In the previous assignment, we simply used the mutate() function to create a new variable with a specific value (e.g. mutate(wave = 1)). Above, we used the mutate function along with the ifelse logical operator to create new variables. Essentially, each of the new variables are created through a logical test that 1) asks if the raw variable is equal to certain values, 2) assigns a numerical value of one if it is and 3) if not, assigns a numerical value of zero. In dichotomizing the variables in this way, we created what are often called “dummy” variables. In this case, our dummy variables have the value of 1 if the respondent reports “Three or more evenings socializing” (evsoc_dic), answered that it is “Very important” or “Pretty important” to socialize in these ways (socimp_dic), and answered “Yes” that they would lie to the police to protect friends in trouble (liepolice_dic); they have the value of 0 if they answered otherwise.

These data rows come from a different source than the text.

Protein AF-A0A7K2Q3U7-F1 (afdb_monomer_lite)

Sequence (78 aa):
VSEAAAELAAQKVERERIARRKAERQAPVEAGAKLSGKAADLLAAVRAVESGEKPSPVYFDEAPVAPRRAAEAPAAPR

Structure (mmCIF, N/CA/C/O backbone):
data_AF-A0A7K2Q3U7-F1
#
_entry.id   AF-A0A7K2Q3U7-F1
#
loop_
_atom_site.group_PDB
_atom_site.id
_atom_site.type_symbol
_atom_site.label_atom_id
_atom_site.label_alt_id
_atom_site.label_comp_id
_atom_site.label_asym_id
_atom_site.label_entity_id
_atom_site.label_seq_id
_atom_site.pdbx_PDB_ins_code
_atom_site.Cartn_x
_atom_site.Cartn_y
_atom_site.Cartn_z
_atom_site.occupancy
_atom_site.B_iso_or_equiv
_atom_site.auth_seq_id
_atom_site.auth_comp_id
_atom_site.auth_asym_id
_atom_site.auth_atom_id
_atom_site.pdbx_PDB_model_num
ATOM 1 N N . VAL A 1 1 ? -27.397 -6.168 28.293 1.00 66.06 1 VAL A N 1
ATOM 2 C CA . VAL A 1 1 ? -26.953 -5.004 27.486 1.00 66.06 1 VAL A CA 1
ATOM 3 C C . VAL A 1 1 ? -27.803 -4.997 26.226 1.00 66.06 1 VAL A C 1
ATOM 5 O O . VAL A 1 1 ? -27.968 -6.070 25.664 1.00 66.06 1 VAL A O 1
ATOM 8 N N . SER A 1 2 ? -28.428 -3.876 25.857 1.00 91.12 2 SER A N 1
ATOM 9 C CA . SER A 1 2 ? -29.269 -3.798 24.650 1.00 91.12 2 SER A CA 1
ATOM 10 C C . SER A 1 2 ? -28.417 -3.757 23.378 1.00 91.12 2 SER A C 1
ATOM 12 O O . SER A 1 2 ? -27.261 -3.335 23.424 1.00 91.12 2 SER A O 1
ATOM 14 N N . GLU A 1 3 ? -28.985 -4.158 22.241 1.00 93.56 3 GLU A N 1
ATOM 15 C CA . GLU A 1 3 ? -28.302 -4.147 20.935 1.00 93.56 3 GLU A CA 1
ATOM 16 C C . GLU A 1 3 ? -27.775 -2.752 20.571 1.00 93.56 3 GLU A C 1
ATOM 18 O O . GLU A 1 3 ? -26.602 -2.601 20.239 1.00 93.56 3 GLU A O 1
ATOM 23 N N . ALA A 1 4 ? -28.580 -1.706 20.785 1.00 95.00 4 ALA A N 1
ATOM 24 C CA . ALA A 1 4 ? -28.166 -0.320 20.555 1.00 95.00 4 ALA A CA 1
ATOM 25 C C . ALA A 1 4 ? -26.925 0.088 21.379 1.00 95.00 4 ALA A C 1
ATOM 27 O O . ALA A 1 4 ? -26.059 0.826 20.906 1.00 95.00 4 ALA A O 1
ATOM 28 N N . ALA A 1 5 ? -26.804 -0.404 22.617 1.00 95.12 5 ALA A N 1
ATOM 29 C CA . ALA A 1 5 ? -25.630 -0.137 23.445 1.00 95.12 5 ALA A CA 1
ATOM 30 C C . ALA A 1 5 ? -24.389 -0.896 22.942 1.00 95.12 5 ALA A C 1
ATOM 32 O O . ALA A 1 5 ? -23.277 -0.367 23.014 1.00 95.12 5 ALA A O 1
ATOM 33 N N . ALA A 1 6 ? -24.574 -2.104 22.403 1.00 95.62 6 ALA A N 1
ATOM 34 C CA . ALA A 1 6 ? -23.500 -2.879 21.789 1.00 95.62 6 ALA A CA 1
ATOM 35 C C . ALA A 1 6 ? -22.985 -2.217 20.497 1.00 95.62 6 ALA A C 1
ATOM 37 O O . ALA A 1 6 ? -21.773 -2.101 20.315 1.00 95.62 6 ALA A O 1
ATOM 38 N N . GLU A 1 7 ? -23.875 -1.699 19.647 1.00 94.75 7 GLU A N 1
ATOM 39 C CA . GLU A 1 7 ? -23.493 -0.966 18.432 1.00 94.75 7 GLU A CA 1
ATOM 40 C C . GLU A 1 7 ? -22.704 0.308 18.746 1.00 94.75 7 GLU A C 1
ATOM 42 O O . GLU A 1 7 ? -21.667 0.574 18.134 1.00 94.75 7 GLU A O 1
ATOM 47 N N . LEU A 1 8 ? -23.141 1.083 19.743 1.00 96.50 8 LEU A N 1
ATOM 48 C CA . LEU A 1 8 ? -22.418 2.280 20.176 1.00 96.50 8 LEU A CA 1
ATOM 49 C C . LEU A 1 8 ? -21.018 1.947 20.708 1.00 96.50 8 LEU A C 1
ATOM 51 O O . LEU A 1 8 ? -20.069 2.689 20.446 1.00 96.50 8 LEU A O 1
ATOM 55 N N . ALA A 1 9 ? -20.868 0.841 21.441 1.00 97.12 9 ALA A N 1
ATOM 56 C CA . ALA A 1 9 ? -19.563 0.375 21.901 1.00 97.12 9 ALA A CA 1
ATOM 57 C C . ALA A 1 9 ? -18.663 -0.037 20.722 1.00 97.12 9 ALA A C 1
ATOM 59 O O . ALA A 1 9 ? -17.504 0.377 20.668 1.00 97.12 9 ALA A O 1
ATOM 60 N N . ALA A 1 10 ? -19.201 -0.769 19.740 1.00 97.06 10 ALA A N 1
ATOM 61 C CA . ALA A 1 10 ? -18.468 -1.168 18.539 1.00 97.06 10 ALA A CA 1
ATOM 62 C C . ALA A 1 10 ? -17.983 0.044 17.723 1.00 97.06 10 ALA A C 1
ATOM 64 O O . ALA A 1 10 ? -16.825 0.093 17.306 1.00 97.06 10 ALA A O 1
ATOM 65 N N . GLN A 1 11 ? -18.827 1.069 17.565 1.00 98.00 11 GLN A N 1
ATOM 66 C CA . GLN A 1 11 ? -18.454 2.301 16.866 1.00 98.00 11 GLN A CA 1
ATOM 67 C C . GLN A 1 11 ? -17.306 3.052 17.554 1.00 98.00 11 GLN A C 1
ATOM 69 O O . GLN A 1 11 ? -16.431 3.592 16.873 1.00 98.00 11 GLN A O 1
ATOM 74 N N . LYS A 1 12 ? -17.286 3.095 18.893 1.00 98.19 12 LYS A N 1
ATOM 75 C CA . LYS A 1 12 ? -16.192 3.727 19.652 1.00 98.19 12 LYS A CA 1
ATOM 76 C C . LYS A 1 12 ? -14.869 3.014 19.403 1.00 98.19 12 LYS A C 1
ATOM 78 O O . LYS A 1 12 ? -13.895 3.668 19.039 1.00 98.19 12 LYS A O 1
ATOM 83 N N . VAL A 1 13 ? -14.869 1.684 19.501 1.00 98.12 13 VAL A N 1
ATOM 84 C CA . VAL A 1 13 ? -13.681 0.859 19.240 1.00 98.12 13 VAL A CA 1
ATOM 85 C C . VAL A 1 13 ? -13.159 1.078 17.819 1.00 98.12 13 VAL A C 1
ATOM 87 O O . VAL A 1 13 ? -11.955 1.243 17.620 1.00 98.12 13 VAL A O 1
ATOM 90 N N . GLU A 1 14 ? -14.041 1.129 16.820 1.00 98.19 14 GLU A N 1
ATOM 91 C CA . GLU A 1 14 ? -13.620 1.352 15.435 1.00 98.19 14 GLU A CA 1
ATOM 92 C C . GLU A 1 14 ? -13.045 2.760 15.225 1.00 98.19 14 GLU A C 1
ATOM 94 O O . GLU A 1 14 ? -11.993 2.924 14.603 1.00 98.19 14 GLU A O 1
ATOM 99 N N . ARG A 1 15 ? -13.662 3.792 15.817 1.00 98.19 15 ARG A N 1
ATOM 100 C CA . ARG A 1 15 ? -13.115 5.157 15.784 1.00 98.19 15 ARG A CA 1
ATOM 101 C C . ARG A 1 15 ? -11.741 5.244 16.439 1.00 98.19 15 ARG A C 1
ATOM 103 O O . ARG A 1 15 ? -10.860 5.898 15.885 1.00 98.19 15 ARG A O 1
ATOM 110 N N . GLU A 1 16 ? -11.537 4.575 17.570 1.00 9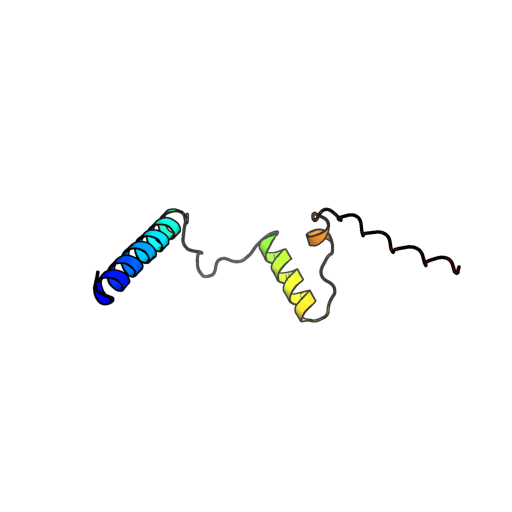8.00 16 GLU A N 1
ATOM 111 C CA . GLU A 1 16 ? -10.239 4.517 18.249 1.00 98.00 16 GLU A CA 1
ATOM 112 C C . GLU A 1 16 ? -9.172 3.827 17.386 1.00 98.00 16 GLU A C 1
ATOM 114 O O . GLU A 1 16 ? -8.045 4.319 17.286 1.00 98.00 16 GLU A O 1
ATOM 119 N N . ARG A 1 17 ? -9.521 2.734 16.691 1.00 97.75 17 ARG A N 1
ATOM 120 C CA . ARG A 1 17 ? -8.622 2.059 15.737 1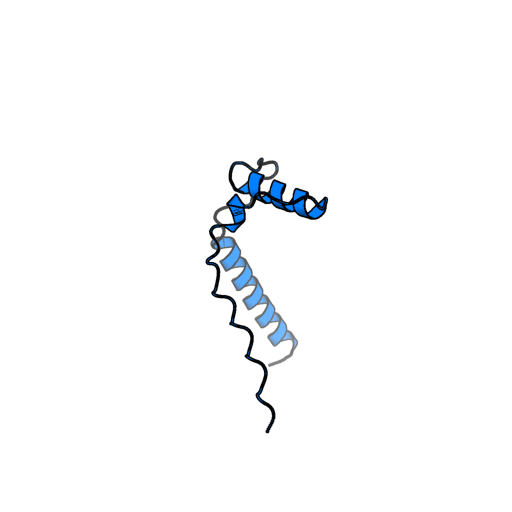.00 97.75 17 ARG A CA 1
ATOM 121 C C . ARG A 1 17 ? -8.238 2.964 14.571 1.00 97.75 17 ARG A C 1
ATOM 123 O O . ARG A 1 17 ? -7.062 3.035 14.212 1.00 97.75 17 ARG A O 1
ATOM 130 N N . ILE A 1 18 ? -9.208 3.678 14.001 1.00 96.38 18 ILE A N 1
ATOM 131 C CA . ILE A 1 18 ? -8.968 4.635 12.915 1.00 96.38 18 ILE A CA 1
ATOM 132 C C . ILE A 1 18 ? -8.078 5.782 13.402 1.00 96.38 18 ILE A C 1
ATOM 134 O O . ILE A 1 18 ? -7.135 6.152 12.704 1.00 96.38 18 ILE A O 1
ATOM 138 N N . ALA A 1 19 ? -8.347 6.334 14.587 1.00 95.75 19 ALA A N 1
ATOM 139 C CA . ALA A 1 19 ? -7.552 7.411 15.169 1.00 95.75 19 ALA A CA 1
ATOM 140 C C . ALA A 1 19 ? -6.097 6.978 15.385 1.00 95.75 19 ALA A C 1
ATOM 142 O O . ALA A 1 19 ? -5.185 7.695 14.978 1.00 95.75 19 ALA A O 1
ATOM 143 N N . ARG A 1 20 ? -5.880 5.770 15.921 1.00 95.94 20 ARG A N 1
ATOM 144 C CA . ARG A 1 20 ? -4.541 5.193 16.089 1.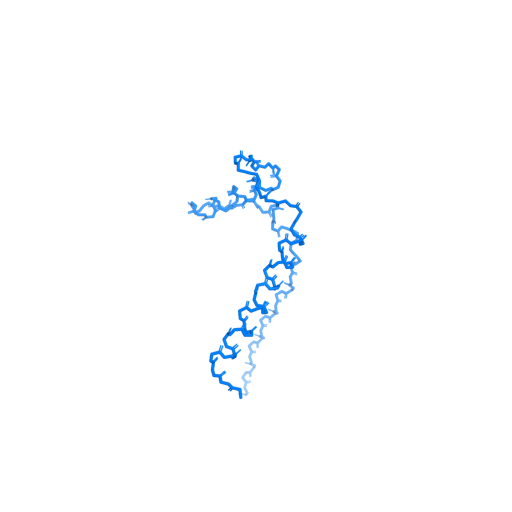00 95.94 20 ARG A CA 1
ATOM 145 C C . ARG A 1 20 ? -3.810 5.052 14.754 1.00 95.94 20 ARG A C 1
ATOM 147 O O . ARG A 1 20 ? -2.719 5.590 14.605 1.00 95.94 20 ARG A O 1
ATOM 154 N N . ARG A 1 21 ? -4.444 4.442 13.745 1.00 94.44 21 ARG A N 1
ATOM 155 C CA . ARG A 1 21 ? -3.851 4.317 12.399 1.00 94.44 21 ARG A CA 1
ATOM 156 C C . ARG A 1 21 ? -3.544 5.665 11.749 1.00 94.44 21 ARG A C 1
ATOM 158 O O . ARG A 1 21 ? -2.575 5.781 11.008 1.00 94.44 21 ARG A O 1
ATOM 165 N N . LYS A 1 22 ? -4.384 6.679 11.969 1.00 90.69 22 LYS A N 1
ATOM 166 C CA . LYS A 1 22 ? -4.138 8.033 11.456 1.00 90.69 22 LYS A CA 1
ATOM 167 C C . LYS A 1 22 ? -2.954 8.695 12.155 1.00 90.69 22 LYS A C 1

Let’s walk through the logic of exaclty what the code above is doing for each of these three new variables:

evsoc_dic: create a new variable called evsoc_dic based on the following logic - if evsoc is greater than or equal to 3 (evsoc >= 3,), assign evsoc_dic the value of 1, otherwise assign evsoc_dic the value of 0.
socimp_dic: create a new variable called socimp_dic based on the following logic - if socimp is equal to 4 OR (the “|” symbol indicates “OR”) is equal to 5 ((socimp == 4 | socimp == 5)), assign socimp_dic the value of 1, otherwise assign socimp_dic the value of 0.
liepolice_dic: create a new variable called liepolice_dic based on the following logic - if liepolice is equal to 3 (liepolice == 3), assign liepolice_dic the value of 1, otherwise assign liepolice_dic the value of 0.
- Note: the second line that regarding the liepolice_dic variable simply takes the nonsensical value of 4 and makes it missing based on the following logic. Specifically it writes over the liepolice_dic variable we just created with teh following logic - if liepolice is equal to 4 (liepolice == 4), assign liepolice_dic the value of NA, otherwise assign it the value from the liepolice_dic variable we just created (i.e. 1 or 0).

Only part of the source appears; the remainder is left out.